With Selenium, you can even convert automated tests into manual function tests, depending on your needs. You can write purpose-driven, custom test scripts or cases for any software.
Its wide range of customization makes it easy to implement Selenium testing functions across tailored software builds.
The entire comprehensive Selenium testing suite is open-source. If your Python program runs on multiple platforms, you can use Selenium for cross-platform testing. Selenium meets Maven, Jenkins, and Docker testing requirements.
Download: Selenium
9. Sublime Text
Since its inception, Sublime Text has been a feature-rich, lightweight IDE that has taken the development community by storm. Its highly context-aware auto-completion feature and syntax definition engine help you rapidly hone your Python skills.

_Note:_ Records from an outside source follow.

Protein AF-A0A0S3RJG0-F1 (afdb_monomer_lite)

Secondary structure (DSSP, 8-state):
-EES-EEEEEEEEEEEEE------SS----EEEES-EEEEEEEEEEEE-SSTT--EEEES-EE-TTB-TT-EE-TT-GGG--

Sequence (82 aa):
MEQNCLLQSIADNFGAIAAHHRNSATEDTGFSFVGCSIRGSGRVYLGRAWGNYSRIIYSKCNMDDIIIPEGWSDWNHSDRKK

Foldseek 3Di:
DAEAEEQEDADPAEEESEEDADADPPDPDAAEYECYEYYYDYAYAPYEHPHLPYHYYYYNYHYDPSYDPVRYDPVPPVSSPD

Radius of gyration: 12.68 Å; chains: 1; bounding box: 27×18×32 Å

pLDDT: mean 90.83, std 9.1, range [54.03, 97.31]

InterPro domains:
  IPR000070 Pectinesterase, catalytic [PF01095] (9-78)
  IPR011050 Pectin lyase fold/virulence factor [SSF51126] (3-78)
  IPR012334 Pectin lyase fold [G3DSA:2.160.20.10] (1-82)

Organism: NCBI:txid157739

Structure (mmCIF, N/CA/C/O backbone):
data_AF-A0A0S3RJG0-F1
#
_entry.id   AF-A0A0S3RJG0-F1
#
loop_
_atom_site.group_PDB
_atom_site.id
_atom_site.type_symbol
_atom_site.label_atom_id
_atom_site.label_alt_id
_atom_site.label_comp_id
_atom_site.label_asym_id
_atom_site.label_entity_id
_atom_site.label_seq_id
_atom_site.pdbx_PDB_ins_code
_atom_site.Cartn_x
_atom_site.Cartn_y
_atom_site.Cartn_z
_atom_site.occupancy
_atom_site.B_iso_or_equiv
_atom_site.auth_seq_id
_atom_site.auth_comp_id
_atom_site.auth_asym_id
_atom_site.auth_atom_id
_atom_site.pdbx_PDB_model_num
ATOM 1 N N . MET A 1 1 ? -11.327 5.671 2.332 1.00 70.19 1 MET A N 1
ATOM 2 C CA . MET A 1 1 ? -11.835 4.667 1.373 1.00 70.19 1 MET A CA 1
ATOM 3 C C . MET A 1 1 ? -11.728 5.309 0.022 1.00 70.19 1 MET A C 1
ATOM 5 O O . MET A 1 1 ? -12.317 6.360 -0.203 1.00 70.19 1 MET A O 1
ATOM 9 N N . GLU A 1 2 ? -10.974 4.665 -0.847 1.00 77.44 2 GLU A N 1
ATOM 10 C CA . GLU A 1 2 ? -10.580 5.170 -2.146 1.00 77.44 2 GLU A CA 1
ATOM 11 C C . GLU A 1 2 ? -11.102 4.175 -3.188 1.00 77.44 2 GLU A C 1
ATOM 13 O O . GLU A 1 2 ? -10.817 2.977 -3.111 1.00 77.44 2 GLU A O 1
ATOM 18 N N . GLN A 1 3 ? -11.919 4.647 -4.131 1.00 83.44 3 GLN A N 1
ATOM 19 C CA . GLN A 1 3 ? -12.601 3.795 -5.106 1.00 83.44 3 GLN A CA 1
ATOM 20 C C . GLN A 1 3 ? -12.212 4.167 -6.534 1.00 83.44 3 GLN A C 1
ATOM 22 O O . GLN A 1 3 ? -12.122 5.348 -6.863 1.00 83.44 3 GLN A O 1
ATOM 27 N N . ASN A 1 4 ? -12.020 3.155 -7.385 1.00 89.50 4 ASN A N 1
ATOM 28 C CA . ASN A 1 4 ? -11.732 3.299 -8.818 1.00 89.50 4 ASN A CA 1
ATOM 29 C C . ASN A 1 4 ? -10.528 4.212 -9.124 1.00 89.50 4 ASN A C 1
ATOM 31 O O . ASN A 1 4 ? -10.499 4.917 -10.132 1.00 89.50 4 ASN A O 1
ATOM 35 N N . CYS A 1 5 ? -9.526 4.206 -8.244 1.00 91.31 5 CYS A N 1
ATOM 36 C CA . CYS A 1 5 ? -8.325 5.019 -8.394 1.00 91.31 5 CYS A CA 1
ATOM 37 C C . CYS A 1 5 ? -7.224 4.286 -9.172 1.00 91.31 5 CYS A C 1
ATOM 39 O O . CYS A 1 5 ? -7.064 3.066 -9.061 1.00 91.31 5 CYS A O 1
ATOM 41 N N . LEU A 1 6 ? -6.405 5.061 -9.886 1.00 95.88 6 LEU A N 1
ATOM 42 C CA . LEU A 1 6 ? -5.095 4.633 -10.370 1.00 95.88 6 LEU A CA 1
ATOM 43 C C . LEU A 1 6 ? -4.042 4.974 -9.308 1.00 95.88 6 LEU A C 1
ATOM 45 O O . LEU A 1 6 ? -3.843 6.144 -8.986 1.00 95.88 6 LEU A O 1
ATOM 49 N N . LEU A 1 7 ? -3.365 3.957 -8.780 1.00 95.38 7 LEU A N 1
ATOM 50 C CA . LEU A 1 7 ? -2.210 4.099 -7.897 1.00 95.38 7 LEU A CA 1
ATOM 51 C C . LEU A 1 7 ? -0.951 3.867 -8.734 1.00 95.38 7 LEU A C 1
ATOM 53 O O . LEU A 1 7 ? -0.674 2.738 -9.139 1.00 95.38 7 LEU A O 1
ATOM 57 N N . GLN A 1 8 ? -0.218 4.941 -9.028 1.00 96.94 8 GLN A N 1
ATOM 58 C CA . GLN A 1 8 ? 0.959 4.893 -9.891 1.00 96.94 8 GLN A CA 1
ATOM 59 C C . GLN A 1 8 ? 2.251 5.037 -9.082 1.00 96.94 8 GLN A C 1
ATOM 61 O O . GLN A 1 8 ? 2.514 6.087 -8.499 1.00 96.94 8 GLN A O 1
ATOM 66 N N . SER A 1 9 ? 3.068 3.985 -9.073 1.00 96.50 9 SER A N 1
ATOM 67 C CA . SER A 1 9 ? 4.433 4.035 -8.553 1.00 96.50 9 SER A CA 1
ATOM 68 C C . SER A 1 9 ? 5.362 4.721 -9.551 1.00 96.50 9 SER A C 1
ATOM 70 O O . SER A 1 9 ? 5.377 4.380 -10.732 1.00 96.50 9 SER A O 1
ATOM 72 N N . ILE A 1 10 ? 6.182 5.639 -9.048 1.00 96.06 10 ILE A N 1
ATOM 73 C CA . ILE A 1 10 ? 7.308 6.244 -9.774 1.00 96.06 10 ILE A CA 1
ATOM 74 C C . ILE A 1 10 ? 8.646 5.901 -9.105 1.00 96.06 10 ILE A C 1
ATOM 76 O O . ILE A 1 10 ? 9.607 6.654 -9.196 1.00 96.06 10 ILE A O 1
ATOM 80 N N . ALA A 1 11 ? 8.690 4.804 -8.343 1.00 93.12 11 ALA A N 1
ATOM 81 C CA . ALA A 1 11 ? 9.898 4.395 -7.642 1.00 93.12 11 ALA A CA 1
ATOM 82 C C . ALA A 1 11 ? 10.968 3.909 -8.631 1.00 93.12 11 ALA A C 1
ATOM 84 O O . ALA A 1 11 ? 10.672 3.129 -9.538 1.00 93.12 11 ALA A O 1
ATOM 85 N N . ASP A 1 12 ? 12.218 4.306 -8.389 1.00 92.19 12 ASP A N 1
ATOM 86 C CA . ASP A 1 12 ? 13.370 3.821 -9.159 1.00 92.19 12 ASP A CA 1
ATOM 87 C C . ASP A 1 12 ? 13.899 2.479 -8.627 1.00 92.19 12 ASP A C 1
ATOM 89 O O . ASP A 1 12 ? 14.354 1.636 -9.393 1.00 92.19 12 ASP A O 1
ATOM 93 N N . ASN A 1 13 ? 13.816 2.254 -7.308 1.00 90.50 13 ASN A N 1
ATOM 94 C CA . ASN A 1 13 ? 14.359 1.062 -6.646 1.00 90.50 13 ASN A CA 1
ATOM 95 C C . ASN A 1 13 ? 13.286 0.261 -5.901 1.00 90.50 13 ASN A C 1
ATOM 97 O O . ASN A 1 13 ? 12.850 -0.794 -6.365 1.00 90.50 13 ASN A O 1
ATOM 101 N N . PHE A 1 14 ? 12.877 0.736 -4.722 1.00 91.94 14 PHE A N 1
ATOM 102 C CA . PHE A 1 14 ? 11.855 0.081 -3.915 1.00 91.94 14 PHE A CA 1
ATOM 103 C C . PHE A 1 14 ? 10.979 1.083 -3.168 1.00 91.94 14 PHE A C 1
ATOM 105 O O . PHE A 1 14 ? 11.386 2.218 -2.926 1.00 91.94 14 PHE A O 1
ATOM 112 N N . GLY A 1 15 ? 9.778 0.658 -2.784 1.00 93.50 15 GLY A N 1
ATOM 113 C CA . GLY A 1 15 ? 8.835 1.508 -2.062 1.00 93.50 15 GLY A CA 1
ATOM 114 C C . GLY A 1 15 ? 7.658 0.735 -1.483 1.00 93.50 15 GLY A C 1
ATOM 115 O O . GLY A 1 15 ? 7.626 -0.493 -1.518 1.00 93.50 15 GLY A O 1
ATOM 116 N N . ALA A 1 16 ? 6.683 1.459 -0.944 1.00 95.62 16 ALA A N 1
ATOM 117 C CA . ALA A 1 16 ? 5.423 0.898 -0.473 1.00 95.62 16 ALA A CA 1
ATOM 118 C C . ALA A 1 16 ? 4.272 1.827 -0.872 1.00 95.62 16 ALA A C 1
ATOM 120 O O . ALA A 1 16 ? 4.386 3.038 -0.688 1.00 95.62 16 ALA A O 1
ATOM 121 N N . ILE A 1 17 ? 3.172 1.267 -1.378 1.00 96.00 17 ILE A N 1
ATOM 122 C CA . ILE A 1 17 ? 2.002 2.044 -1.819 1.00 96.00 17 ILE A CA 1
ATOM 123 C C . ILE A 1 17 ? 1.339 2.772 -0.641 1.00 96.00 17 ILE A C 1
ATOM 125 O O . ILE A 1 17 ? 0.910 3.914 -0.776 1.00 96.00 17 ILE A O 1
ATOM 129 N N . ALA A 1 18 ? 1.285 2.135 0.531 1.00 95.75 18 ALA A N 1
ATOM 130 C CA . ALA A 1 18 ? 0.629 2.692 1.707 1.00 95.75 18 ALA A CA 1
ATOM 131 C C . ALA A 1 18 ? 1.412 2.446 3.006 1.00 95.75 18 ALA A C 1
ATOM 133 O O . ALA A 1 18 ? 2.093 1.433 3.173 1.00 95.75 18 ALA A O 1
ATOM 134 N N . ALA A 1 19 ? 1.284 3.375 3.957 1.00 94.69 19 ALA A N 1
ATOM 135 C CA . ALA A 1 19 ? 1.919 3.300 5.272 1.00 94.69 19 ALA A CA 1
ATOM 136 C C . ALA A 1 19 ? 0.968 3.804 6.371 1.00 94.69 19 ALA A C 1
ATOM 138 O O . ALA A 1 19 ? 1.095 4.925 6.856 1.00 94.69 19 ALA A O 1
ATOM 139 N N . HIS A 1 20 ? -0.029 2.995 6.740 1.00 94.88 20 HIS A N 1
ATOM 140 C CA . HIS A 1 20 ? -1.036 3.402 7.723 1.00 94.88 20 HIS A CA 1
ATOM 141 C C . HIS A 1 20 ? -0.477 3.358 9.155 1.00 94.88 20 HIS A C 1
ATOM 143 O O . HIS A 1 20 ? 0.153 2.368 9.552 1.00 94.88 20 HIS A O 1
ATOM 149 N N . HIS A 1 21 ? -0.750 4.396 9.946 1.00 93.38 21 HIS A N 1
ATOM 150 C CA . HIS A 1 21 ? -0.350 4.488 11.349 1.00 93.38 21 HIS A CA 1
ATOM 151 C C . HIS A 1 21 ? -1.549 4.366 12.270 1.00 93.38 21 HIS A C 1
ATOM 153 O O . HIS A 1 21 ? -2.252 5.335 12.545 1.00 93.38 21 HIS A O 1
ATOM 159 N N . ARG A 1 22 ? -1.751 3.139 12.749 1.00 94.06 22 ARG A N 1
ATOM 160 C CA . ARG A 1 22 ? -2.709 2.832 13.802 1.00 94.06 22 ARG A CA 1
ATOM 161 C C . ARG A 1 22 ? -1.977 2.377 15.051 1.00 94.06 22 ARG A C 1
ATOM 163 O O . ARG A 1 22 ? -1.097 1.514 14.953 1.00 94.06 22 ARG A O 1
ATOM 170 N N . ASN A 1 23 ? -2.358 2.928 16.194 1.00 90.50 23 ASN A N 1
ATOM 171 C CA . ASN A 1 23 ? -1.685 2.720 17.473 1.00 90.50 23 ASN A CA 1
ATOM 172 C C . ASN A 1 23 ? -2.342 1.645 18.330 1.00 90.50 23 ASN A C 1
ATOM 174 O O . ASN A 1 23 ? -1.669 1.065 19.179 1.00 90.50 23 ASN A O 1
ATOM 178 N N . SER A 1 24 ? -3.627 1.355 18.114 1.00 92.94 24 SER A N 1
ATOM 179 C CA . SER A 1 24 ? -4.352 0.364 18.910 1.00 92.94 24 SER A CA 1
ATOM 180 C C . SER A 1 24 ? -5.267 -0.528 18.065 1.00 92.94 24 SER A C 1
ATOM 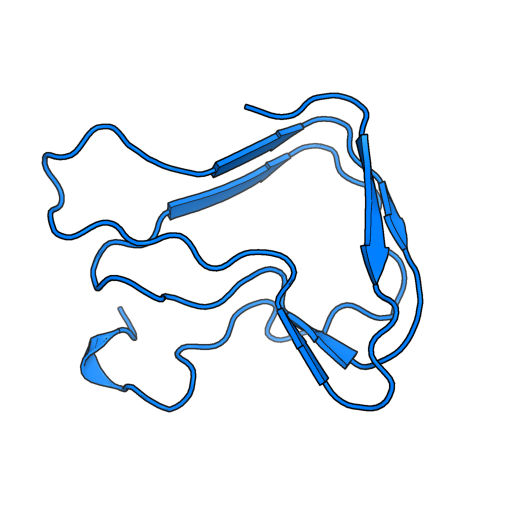182 O O . SER A 1 24 ? -5.541 -0.267 16.891 1.00 92.94 24 SER A O 1
ATOM 184 N N . ALA A 1 25 ? -5.742 -1.620 18.669 1.00 92.12 25 ALA A N 1
ATOM 185 C CA . ALA A 1 25 ? -6.751 -2.490 18.067 1.00 92.12 25 ALA A CA 1
ATOM 186 C C . ALA A 1 25 ? -8.171 -1.899 18.120 1.00 92.12 25 ALA A C 1
ATOM 188 O O . ALA A 1 25 ? -9.026 -2.339 17.353 1.00 92.12 25 ALA A O 1
ATOM 189 N N . THR A 1 26 ? -8.418 -0.946 19.026 1.00 94.69 26 THR A N 1
ATOM 190 C CA . THR A 1 26 ? -9.730 -0.316 19.246 1.00 94.69 26 THR A CA 1
ATOM 191 C C . THR A 1 26 ? -9.973 0.884 18.337 1.00 94.69 26 THR A C 1
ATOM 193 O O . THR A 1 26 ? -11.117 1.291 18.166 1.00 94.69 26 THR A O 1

Sublime Text renders many beginner woes insignificant with its extensive Python API documentation. The adaptive UI offers a highly aesthetic programming interface that intuitively switches to any platform’s native color scheme.
The latest version of Sublime Text allows you to leverage the updated Python API, but you can still enjoy backward compatibility with packages for older Python versions.
If you use Raspberry Pi, Apple Silicon, or Linux Arm64, you can use Sublime Text for cross-platform Python support. Managing projects within Sublime Text is effortless, with its multi-tab selection and navigational properties.
Download: Sublime Text
10. BeautifulSoup
BeautifulSoup is a web scraping framework that comes in handy when accessing, managing, or manipulating Python web app data. The tool works in synergy with any parser, supporting a wide range of Python idioms for operating on the parse tree.
Integrate your APIs with BeautifulSoup to effortlessly scrape app and website data. Additionally, use BeautifulSoup to obtain data in CSV spreadsheets, HTML, XML, and JS data from Python sites.
Download: BeautifulSoup
Top Python Tools Every Programmer Needs to Learn
If you’re a beginner or intermediate Python developer, you should know about the various Python-compatible IDEs and which ones you can use to efficiently run your scripts.
IDEs aren’t just simple text editors; they come equipped with time-saving tools, necessary packages, and everything else you may need to sit down and code under one GUI.